Equifinality will not be entirely eliminated at the level of the individual mark on a bone. We therefore propose, at least for occurrences in which crocodiles are potential agents of bone modification, an approach that is configurational, broadly contextual (49), and comprehensive (51). Our goal should be what E. O. Wilson has championed as “consilience” for each occurrence (52). In this regard, “context” thought of in the singular is too simplistic and misleading to express the biophysical milieu in which individual marks formed. A formal evaluation undertaken via an iterative feedback process will usually be necessary in circumstances where equifinality is a potential problem. For any assemblage, such an iterative, cyclical, feedback approach considers each bone modification in the context of the bone fragment, element, assemblage, geology, and ecology it occupies. This approach will more accurately determine whether and how hominids might have participated in the formation of any prehistoric assemblage.

For tropical and subtropical waterside bone assemblages, the consilience approach situates the question of butcher, cannibal, or crocodile into a deeper and more comprehensive evidentiary frame. In the legal forum, this is how forensic scientists help prosecutors make their cases, whether the requirement is a preponderance of evidence or establishment beyond doubt.

Finally, even assemblage-level efforts to establish consilience as outlined above will not allow inferential robusticity without adequate samples of fossil and contextual evidence. What can currently be inferred soundly about hominid butchery before 2.0 Ma? With the primary evidence still inadequate (42) narrowly mark-focused approaches (53, 54), including recently proposed “non-expert machine learning-based methods” (ref. 54, p. 79) promise little illumination. Indeed, larger questions about procurement, processing frequency across space and through time, and myriad other important behavioral aspects remain in the realm of speculation (55). Even for the iconic Pleistocene FLK-22 (Zinj) occurrence excavated 57 y ago, Domínguez-Rodrigo et al. ask: “Is there any other Plio–Pleistocene site where the faunal assemblage could be identified as completely (or mostly) accumulated and modified by hominins?” (ref. 56, p. 260).

Nearly 40 y after serious taphonomic work began on Oldowan-associated African Plio–Pleistocene bone assemblages, the biggest zooarchaeological challenge remains the notoriously small sizes of Plio–Pleistocene occurrences with sufficiently high “integrity” and “resolution” (13).

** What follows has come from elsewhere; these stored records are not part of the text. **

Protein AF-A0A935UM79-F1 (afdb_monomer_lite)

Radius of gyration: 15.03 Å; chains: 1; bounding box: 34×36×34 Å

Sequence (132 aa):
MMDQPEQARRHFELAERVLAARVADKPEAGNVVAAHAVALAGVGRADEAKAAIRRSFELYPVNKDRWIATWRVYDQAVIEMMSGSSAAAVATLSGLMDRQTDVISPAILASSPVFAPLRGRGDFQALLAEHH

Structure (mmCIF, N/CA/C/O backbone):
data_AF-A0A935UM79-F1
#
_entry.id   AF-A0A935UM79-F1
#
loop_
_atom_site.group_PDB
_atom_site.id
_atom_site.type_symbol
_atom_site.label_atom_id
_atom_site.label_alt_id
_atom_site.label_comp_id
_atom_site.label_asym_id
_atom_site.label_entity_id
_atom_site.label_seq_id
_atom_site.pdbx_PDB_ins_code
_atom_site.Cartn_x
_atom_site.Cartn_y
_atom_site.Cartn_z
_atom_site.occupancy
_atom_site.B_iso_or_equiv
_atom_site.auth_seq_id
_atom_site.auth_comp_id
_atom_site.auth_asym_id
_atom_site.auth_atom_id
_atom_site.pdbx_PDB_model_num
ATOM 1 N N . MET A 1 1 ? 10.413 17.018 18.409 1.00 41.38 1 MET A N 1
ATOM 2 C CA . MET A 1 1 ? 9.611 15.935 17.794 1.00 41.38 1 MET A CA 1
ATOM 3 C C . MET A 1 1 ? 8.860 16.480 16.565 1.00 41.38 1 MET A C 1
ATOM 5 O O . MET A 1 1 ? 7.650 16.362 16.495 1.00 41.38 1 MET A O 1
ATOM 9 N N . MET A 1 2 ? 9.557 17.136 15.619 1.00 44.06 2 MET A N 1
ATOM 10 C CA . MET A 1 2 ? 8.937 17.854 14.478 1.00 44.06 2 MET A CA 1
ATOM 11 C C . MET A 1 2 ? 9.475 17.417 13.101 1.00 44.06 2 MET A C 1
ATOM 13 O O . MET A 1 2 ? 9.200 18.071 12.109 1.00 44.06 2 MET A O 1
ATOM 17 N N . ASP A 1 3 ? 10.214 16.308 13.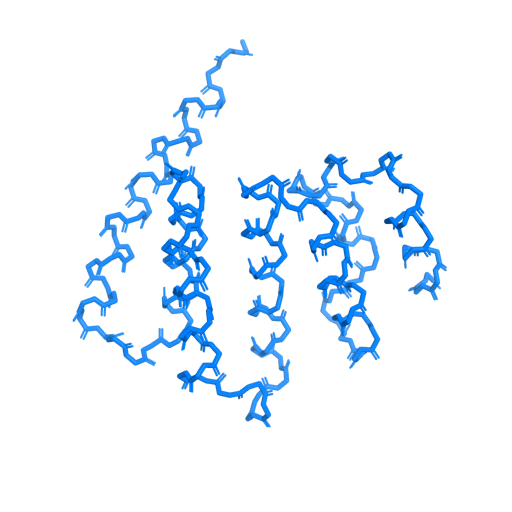022 1.00 55.38 3 ASP A N 1
ATOM 18 C CA . ASP A 1 3 ? 11.027 15.991 11.834 1.00 55.38 3 ASP A CA 1
ATOM 19 C C . ASP A 1 3 ? 10.619 14.672 11.144 1.00 55.38 3 ASP A C 1
ATOM 21 O O . ASP A 1 3 ? 11.224 14.233 10.173 1.00 55.38 3 ASP A O 1
ATOM 25 N N . GLN A 1 4 ? 9.590 13.992 11.656 1.00 67.50 4 GLN A N 1
ATOM 26 C CA . GLN A 1 4 ? 9.130 12.700 11.134 1.00 67.50 4 GLN A CA 1
ATOM 27 C C . GLN A 1 4 ? 8.518 12.757 9.719 1.00 67.50 4 GLN A C 1
ATOM 29 O O . GLN A 1 4 ? 8.816 11.853 8.937 1.00 67.50 4 GLN A O 1
ATOM 34 N N . PRO A 1 5 ? 7.705 13.767 9.336 1.00 74.75 5 PRO A N 1
ATOM 35 C CA . PRO A 1 5 ? 7.106 13.792 7.999 1.00 74.75 5 PRO A CA 1
ATOM 36 C C . PRO A 1 5 ? 8.120 14.136 6.900 1.00 74.75 5 PRO A C 1
ATOM 38 O O . PRO A 1 5 ? 8.088 13.526 5.831 1.00 74.75 5 PRO A O 1
ATOM 41 N N . GLU A 1 6 ? 9.057 15.055 7.155 1.00 78.25 6 GLU A N 1
ATOM 42 C CA . GLU A 1 6 ? 10.118 15.372 6.190 1.00 78.25 6 GLU A CA 1
ATOM 43 C C . GLU A 1 6 ? 11.098 14.208 6.024 1.00 78.25 6 GLU A C 1
ATOM 45 O O . GLU A 1 6 ? 11.466 13.866 4.898 1.00 78.25 6 GLU A O 1
ATOM 50 N N . GLN A 1 7 ? 11.471 13.538 7.118 1.00 83.19 7 GLN A N 1
ATOM 51 C CA . GLN A 1 7 ? 12.289 12.326 7.047 1.00 83.19 7 GLN A CA 1
ATOM 52 C C . GLN A 1 7 ? 11.578 11.204 6.286 1.00 83.19 7 GLN A C 1
ATOM 54 O O . GLN A 1 7 ? 12.184 10.599 5.402 1.00 83.19 7 GLN A O 1
ATOM 59 N N . ALA A 1 8 ? 10.291 10.958 6.558 1.00 85.25 8 ALA A N 1
ATOM 60 C CA . ALA A 1 8 ? 9.508 9.967 5.821 1.00 85.25 8 ALA A CA 1
ATOM 61 C C . ALA A 1 8 ? 9.505 10.265 4.317 1.00 85.25 8 ALA A C 1
ATOM 63 O O . ALA A 1 8 ? 9.776 9.376 3.510 1.00 85.25 8 ALA A O 1
ATOM 64 N N . ARG A 1 9 ? 9.296 11.531 3.938 1.00 86.81 9 ARG A N 1
ATOM 65 C CA . ARG A 1 9 ? 9.342 11.961 2.538 1.00 86.81 9 ARG A CA 1
ATOM 66 C C . ARG A 1 9 ? 10.708 11.711 1.897 1.00 86.81 9 ARG A C 1
ATOM 68 O O . ARG A 1 9 ? 10.758 11.123 0.822 1.00 86.81 9 ARG A O 1
ATOM 75 N N . ARG A 1 10 ? 11.813 12.064 2.565 1.00 91.25 10 ARG A N 1
ATOM 76 C CA . ARG A 1 10 ? 13.177 11.788 2.066 1.00 91.25 10 ARG A CA 1
ATOM 77 C C . ARG A 1 10 ? 13.437 10.293 1.882 1.00 91.25 10 ARG A C 1
ATOM 79 O O . ARG A 1 10 ? 14.067 9.891 0.906 1.00 91.25 10 ARG A O 1
ATOM 86 N N . HIS A 1 11 ? 12.944 9.463 2.800 1.00 92.75 11 HIS A N 1
ATOM 87 C CA . HIS A 1 11 ? 13.052 8.012 2.671 1.00 92.75 11 HIS A CA 1
ATOM 88 C C . HIS A 1 11 ? 12.244 7.480 1.485 1.00 92.75 11 HIS A C 1
ATOM 90 O O . HIS A 1 11 ? 12.758 6.639 0.747 1.00 92.75 11 HIS A O 1
ATOM 96 N N . PHE A 1 12 ? 11.036 7.997 1.247 1.00 93.06 12 PHE A N 1
ATOM 97 C CA . PHE A 1 12 ? 10.257 7.644 0.060 1.00 93.06 12 PHE A CA 1
ATOM 98 C C . PHE A 1 12 ? 10.915 8.119 -1.235 1.00 93.06 12 PHE A C 1
ATOM 100 O O . PHE A 1 12 ? 10.948 7.358 -2.194 1.00 93.06 12 PHE A O 1
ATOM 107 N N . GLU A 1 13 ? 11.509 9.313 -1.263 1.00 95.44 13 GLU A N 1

This barrier to knowledge production is owed to several factors, ranging from the limited availability of appropriate deposits to the inadequacy of field exploration and from the increasing financial and career costs of sustained field research (including excavation) to an academic reward system increasingly linked to clickbait entertainment. Worse, paleoanthropological funding is lavished on digital laboratory technologies and quantitative methods even as vital actualistic studies remain unconducted.

Only by redoubling archaeological fieldwork to generate adequate samples, by conducting parallel experimental studies to fully bound equifinality, and by critical analysis aimed at consilience can zooarchaeological studies generate more reliable light on ancient events to allow a fuller assessment of the dynamics of interacting hominids, crocodiles, and other bone modifiers whose combined actions produce the zooarchaeological record of hominid evolution.